→ **Material shown**:

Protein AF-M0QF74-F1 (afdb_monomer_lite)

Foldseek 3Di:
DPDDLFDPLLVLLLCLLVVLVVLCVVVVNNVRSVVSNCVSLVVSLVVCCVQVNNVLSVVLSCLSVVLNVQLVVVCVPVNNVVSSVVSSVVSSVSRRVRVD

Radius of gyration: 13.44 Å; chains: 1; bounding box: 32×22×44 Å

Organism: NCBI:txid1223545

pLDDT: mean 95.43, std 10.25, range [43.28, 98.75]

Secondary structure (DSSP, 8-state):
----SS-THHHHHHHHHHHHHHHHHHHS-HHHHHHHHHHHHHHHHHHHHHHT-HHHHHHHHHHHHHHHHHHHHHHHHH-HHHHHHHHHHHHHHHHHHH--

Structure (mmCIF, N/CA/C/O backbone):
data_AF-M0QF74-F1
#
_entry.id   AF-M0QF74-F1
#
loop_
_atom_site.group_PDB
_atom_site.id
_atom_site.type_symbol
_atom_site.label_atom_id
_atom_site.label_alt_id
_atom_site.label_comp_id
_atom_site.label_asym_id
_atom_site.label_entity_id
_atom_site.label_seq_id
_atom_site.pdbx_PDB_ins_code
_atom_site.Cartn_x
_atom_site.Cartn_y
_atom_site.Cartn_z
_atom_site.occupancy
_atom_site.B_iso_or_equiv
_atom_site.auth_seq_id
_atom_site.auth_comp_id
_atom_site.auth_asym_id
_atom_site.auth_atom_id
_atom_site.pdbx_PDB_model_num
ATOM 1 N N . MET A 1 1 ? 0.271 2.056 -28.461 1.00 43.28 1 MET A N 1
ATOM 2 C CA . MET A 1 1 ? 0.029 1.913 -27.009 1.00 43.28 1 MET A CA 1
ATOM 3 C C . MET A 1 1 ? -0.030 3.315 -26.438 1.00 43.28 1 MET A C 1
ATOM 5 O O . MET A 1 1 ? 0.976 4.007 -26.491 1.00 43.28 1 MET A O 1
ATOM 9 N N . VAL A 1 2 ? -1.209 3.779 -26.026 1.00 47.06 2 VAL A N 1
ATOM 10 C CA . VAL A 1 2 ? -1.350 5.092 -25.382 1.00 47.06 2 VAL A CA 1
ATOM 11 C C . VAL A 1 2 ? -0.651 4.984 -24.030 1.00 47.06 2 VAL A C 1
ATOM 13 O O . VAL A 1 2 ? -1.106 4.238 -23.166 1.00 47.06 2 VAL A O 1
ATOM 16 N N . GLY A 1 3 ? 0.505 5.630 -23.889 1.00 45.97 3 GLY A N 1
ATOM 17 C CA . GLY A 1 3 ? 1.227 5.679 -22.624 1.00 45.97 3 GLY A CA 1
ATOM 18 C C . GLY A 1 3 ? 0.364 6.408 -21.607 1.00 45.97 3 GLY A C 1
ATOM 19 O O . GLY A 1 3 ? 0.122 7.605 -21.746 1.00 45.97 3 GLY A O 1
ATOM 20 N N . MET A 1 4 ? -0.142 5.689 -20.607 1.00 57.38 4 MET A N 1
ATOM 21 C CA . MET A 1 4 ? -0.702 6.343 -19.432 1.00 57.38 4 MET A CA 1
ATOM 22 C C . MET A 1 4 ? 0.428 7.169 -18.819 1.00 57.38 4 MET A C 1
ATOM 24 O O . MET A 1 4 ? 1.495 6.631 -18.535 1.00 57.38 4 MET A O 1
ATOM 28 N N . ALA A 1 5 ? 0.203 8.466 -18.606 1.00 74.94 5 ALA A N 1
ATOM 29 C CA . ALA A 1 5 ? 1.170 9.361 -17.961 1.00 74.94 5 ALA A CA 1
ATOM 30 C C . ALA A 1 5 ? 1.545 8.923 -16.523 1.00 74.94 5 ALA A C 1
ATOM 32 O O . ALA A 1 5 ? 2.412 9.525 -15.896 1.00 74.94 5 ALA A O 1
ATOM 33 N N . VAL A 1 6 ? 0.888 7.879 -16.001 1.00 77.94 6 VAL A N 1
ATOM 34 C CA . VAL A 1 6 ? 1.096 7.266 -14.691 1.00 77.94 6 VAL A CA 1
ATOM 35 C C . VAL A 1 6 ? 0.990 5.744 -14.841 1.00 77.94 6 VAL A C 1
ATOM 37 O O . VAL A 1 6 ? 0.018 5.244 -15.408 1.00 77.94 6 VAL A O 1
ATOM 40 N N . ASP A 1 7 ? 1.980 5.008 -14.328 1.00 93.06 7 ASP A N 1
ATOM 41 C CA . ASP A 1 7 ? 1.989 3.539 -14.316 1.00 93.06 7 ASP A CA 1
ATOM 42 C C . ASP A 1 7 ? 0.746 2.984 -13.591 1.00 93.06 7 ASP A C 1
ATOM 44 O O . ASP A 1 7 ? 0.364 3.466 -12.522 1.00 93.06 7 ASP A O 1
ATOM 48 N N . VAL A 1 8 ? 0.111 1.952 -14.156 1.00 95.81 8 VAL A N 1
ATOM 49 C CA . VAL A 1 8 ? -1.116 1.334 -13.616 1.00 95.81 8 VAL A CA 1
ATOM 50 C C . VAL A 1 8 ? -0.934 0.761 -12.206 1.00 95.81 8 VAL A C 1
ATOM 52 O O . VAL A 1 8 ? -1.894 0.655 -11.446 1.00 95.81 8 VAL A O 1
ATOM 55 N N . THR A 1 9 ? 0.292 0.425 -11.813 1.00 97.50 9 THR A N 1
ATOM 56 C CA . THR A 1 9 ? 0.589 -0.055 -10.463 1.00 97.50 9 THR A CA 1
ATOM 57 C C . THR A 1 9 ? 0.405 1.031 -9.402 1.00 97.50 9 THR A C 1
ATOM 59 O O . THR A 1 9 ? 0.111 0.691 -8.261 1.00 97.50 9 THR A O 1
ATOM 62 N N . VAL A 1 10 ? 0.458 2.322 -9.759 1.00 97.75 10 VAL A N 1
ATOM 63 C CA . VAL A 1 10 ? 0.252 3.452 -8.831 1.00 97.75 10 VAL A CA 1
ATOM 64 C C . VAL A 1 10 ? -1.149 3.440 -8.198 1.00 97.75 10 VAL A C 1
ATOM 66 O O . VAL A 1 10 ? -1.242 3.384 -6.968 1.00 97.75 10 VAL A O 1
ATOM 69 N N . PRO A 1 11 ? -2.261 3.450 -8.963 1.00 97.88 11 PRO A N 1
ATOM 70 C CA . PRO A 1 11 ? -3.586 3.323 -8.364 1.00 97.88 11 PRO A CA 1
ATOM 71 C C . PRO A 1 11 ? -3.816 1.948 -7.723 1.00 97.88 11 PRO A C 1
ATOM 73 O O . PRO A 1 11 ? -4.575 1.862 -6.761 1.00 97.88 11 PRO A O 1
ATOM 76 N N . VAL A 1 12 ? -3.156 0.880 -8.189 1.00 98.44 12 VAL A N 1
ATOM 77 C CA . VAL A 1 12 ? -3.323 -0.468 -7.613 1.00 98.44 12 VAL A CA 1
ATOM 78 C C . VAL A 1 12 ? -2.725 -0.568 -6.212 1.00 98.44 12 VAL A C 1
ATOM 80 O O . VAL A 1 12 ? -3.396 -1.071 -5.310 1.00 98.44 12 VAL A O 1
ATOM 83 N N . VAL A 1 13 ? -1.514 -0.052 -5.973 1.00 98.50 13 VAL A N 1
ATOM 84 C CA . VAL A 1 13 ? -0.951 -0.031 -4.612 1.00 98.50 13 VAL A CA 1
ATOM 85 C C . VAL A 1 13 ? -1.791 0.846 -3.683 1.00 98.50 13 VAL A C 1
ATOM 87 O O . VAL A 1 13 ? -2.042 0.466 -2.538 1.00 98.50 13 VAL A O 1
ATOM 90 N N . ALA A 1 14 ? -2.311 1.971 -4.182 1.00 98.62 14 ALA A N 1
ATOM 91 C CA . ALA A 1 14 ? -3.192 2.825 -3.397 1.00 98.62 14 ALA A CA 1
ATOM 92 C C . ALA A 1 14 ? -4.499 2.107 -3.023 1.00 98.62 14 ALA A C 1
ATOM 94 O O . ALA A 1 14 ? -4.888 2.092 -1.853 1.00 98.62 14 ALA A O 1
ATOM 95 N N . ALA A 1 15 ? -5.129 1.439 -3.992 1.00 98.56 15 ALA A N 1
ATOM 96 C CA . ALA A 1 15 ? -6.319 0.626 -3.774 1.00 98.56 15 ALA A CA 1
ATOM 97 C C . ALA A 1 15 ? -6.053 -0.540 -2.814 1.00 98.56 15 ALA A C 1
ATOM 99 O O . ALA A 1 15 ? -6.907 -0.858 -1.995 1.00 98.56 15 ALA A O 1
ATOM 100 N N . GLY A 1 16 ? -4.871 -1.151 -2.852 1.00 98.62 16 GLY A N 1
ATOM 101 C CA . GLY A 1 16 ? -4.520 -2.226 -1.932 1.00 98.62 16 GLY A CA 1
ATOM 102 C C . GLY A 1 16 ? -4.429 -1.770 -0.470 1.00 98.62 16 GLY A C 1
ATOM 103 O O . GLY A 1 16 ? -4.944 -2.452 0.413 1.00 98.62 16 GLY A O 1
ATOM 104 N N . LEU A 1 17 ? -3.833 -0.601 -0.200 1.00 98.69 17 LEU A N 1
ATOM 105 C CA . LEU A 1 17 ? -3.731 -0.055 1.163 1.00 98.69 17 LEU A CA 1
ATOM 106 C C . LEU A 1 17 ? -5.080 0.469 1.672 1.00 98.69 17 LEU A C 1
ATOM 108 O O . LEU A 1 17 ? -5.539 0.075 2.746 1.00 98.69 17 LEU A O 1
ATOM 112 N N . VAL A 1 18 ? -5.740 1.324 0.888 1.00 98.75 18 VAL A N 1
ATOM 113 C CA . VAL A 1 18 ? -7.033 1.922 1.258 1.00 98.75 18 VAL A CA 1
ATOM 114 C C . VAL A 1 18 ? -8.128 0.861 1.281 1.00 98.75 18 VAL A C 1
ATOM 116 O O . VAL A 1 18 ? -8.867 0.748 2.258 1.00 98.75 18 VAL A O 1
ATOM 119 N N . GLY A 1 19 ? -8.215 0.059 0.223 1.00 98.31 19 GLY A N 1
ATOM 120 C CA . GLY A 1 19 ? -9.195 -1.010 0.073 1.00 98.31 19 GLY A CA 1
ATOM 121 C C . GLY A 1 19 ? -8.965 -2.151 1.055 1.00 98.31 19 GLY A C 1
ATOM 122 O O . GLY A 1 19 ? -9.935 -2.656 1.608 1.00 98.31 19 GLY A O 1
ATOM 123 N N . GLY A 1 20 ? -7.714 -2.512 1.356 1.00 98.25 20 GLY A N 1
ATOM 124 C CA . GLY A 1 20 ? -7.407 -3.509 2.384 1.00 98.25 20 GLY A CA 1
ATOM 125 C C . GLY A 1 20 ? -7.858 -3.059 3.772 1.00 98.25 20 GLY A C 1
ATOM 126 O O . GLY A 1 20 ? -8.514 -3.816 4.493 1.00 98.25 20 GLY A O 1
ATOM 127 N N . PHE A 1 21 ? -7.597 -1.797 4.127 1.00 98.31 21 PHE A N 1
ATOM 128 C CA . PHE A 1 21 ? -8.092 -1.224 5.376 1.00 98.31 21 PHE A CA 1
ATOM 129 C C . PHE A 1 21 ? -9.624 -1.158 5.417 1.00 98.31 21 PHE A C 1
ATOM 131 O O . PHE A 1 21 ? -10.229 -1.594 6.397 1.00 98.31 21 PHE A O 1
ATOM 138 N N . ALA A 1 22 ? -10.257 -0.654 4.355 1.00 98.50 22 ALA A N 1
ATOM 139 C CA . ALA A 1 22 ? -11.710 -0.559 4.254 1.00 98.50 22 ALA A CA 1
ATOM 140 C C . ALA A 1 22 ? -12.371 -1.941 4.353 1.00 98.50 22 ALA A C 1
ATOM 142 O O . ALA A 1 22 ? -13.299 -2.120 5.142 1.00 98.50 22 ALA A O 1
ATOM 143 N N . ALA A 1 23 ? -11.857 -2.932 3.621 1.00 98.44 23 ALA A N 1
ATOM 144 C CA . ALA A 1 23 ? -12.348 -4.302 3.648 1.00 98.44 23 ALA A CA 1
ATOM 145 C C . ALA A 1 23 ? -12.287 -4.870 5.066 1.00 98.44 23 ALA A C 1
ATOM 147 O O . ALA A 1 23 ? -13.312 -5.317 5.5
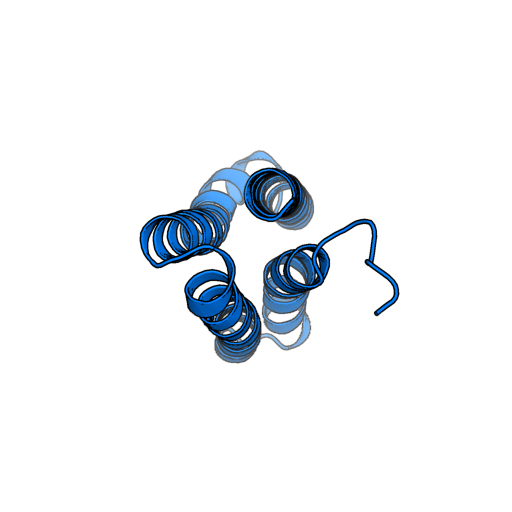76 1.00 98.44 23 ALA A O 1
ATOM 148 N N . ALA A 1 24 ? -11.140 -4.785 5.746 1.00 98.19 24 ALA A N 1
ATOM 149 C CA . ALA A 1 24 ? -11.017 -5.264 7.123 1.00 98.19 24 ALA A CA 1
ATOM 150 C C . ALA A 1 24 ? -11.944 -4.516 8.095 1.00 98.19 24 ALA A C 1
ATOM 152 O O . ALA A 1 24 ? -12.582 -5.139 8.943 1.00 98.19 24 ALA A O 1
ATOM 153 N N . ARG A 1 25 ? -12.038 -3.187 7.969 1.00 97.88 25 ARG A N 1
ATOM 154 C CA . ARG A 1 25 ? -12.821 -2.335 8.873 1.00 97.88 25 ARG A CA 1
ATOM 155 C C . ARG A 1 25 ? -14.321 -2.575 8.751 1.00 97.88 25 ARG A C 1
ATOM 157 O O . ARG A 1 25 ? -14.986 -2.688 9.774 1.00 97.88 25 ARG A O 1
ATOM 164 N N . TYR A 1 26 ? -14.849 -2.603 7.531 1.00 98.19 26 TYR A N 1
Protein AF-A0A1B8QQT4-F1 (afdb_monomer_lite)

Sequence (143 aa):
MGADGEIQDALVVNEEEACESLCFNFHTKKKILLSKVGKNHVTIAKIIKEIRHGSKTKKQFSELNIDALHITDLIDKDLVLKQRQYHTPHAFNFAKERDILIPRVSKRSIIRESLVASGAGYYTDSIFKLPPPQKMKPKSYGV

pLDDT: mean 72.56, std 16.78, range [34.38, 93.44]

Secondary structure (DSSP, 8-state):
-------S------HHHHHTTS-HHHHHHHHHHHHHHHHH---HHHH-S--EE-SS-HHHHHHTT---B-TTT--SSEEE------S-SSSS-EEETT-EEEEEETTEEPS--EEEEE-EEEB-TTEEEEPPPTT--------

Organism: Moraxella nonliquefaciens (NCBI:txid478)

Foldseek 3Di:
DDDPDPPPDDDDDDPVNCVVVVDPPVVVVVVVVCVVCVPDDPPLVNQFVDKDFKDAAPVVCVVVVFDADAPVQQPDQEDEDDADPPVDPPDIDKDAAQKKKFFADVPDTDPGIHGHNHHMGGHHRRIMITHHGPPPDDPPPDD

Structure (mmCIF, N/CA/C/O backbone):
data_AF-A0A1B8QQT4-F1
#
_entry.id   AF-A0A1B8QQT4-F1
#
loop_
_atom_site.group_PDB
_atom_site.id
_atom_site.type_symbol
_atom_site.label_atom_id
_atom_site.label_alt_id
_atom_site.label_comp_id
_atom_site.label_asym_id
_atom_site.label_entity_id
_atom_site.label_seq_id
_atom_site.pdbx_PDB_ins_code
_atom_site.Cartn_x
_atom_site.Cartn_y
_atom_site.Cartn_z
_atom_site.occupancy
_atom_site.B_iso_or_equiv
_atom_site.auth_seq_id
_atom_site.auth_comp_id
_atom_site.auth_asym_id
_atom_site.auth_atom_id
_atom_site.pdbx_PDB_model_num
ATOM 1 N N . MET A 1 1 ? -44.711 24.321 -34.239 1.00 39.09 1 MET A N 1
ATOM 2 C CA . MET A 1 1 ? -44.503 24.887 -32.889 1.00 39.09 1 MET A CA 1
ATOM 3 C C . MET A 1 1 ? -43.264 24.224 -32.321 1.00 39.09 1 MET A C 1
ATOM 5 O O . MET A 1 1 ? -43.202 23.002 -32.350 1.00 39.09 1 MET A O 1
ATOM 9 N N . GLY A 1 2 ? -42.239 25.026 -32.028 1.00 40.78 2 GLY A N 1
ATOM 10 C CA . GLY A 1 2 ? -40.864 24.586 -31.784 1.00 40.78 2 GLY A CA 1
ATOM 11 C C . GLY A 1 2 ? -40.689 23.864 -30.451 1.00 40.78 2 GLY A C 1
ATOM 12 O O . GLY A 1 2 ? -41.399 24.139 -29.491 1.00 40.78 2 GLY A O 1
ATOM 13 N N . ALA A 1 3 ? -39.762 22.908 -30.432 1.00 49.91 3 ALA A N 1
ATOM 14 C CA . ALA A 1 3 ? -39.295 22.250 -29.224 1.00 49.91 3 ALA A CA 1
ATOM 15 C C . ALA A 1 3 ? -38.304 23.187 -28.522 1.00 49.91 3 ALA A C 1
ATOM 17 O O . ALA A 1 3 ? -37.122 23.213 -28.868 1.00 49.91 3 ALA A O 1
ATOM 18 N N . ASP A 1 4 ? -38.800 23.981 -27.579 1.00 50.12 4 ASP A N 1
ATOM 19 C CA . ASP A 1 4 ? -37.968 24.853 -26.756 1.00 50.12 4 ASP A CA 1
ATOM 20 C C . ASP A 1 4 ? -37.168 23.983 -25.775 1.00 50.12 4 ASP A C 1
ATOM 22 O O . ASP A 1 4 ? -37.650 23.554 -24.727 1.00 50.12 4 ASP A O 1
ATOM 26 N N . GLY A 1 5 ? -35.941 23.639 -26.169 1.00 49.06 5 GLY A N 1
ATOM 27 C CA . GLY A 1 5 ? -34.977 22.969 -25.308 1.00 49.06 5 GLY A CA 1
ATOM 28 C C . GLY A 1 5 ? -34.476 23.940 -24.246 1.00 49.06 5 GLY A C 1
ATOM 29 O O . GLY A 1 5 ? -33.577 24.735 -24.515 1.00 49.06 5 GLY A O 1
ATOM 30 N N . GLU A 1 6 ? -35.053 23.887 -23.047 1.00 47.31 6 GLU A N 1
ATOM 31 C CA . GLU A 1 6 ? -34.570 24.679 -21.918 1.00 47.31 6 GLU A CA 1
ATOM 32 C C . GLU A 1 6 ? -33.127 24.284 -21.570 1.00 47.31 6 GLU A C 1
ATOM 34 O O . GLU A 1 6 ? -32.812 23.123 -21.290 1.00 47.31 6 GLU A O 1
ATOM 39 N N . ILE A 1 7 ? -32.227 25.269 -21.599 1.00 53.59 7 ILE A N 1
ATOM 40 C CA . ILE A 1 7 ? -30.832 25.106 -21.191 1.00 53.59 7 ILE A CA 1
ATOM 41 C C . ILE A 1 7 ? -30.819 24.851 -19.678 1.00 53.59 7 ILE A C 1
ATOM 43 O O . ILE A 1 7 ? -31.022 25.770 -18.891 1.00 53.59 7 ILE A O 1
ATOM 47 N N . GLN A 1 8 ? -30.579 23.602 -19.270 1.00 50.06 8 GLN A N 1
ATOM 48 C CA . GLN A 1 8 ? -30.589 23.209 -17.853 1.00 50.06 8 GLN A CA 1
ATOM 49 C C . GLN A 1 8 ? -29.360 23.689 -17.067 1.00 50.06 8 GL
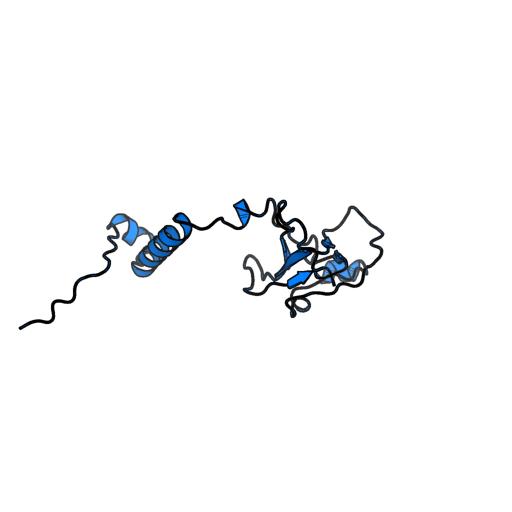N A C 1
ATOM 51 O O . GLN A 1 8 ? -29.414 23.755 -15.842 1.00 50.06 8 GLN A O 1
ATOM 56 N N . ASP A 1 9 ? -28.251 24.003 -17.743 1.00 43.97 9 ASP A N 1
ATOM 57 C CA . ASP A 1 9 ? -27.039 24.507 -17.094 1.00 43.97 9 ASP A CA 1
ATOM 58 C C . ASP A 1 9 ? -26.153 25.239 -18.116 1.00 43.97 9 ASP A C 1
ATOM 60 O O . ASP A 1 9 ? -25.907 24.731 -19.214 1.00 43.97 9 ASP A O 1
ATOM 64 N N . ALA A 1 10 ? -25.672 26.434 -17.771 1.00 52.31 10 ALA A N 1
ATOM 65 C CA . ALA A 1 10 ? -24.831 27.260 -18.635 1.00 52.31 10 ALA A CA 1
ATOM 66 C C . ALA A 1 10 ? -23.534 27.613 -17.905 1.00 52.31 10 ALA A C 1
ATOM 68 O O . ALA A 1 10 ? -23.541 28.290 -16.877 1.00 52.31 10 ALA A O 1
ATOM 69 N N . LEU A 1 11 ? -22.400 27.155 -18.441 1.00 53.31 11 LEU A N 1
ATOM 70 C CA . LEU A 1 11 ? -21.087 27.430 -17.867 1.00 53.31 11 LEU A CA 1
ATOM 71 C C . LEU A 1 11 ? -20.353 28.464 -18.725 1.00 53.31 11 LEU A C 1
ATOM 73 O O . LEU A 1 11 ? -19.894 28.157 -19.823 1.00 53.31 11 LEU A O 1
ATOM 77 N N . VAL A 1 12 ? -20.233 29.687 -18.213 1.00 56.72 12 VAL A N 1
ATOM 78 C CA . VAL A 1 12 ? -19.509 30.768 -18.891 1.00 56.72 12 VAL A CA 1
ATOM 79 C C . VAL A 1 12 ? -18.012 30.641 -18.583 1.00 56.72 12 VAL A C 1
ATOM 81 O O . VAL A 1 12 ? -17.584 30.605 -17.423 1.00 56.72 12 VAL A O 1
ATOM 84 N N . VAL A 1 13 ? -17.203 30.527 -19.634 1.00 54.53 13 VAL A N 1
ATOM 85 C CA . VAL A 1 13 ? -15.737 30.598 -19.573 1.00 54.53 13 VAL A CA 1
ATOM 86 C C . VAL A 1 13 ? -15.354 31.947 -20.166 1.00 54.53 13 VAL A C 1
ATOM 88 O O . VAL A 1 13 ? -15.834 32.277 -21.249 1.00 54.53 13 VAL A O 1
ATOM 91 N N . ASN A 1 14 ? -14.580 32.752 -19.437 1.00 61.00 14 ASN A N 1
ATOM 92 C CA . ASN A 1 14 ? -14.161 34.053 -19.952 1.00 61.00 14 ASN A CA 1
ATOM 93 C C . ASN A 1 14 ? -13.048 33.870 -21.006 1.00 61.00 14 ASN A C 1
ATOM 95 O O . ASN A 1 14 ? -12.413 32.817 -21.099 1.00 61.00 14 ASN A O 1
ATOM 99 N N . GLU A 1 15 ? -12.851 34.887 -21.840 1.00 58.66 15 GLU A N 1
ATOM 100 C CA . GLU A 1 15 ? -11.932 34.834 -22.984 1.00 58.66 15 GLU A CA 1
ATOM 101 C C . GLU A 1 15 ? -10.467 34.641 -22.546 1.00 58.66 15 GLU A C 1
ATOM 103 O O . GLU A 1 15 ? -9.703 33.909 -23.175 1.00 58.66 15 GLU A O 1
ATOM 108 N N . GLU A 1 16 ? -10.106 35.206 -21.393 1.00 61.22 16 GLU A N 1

→ **Your assignment**:
Look above for the line that contains "ATOM 78 C CA". That line and every line after it through the end of the data must be written out exactly, with nothing else.

→ **Expected output**:
ATOM 78 C CA . VAL A 1 12 ? -19.509 30.768 -18.891 1.00 56.72 12 VAL A CA 1
ATOM 79 C C . VAL A 1 12 ? -18.012 30.641 -18.583 1.00 56.72 12 VAL A C 1
ATOM 81 O O . VAL A 1 12 ? -17.584 30.605 -17.423 1.00 56.72 12 VAL A O 1
ATOM 84 N N . VAL A 1 13 ? -17.203 30.527 -19.634 1.00 54.53 13 VAL A N 1
ATOM 85 C CA . VAL A 1 13 ? -15.737 30.598 -19.573 1.00 54.53 13 VAL A CA 1
ATOM 86 C C . VAL A 1 13 ? -15.354 31.947 -20.166 1.00 54.53 13 VAL A C 1
ATOM 88 O O . VAL A 1 13 ? -15.834 32.277 -21.249 1.00 54.53 13 VAL A O 1
ATOM 91 N N . ASN A 1 14 ? -14.580 32.752 -19.437 1.00 61.00 14 ASN A N 1
ATOM 92 C CA . ASN A 1 14 ? -14.161 34.053 -19.952 1.00 61.00 14 ASN A CA 1
ATOM 93 C C . ASN A 1 14 ? -13.048 33.870 -21.006 1.00 61.00 14 ASN A C 1
ATOM 95 O O . ASN A 1 14 ? -12.413 32.817 -21.099 1.00 61.00 14 ASN A O 1
ATOM 99 N N . GLU A 1 15 ? -12.851 34.887 -21.840 1.00 58.66 15 GLU A N 1
ATOM 100 C CA . GLU A 1 15 ? -11.932 34.834 -22.984 1.00 58.66 15 GLU A CA 1
ATOM 101 C C . GLU A 1 15 ? -10.467 34.641 -22.546 1.00 58.66 15 GLU A C 1
ATOM 103 O O . GLU A 1 15 ? -9.703 33.909 -23.175 1.00 58.66 15 GLU A O 1
ATOM 108 N N . GLU A 1 16 ? -10.106 35.206 -21.393 1.00 61.22 16 GLU A N 1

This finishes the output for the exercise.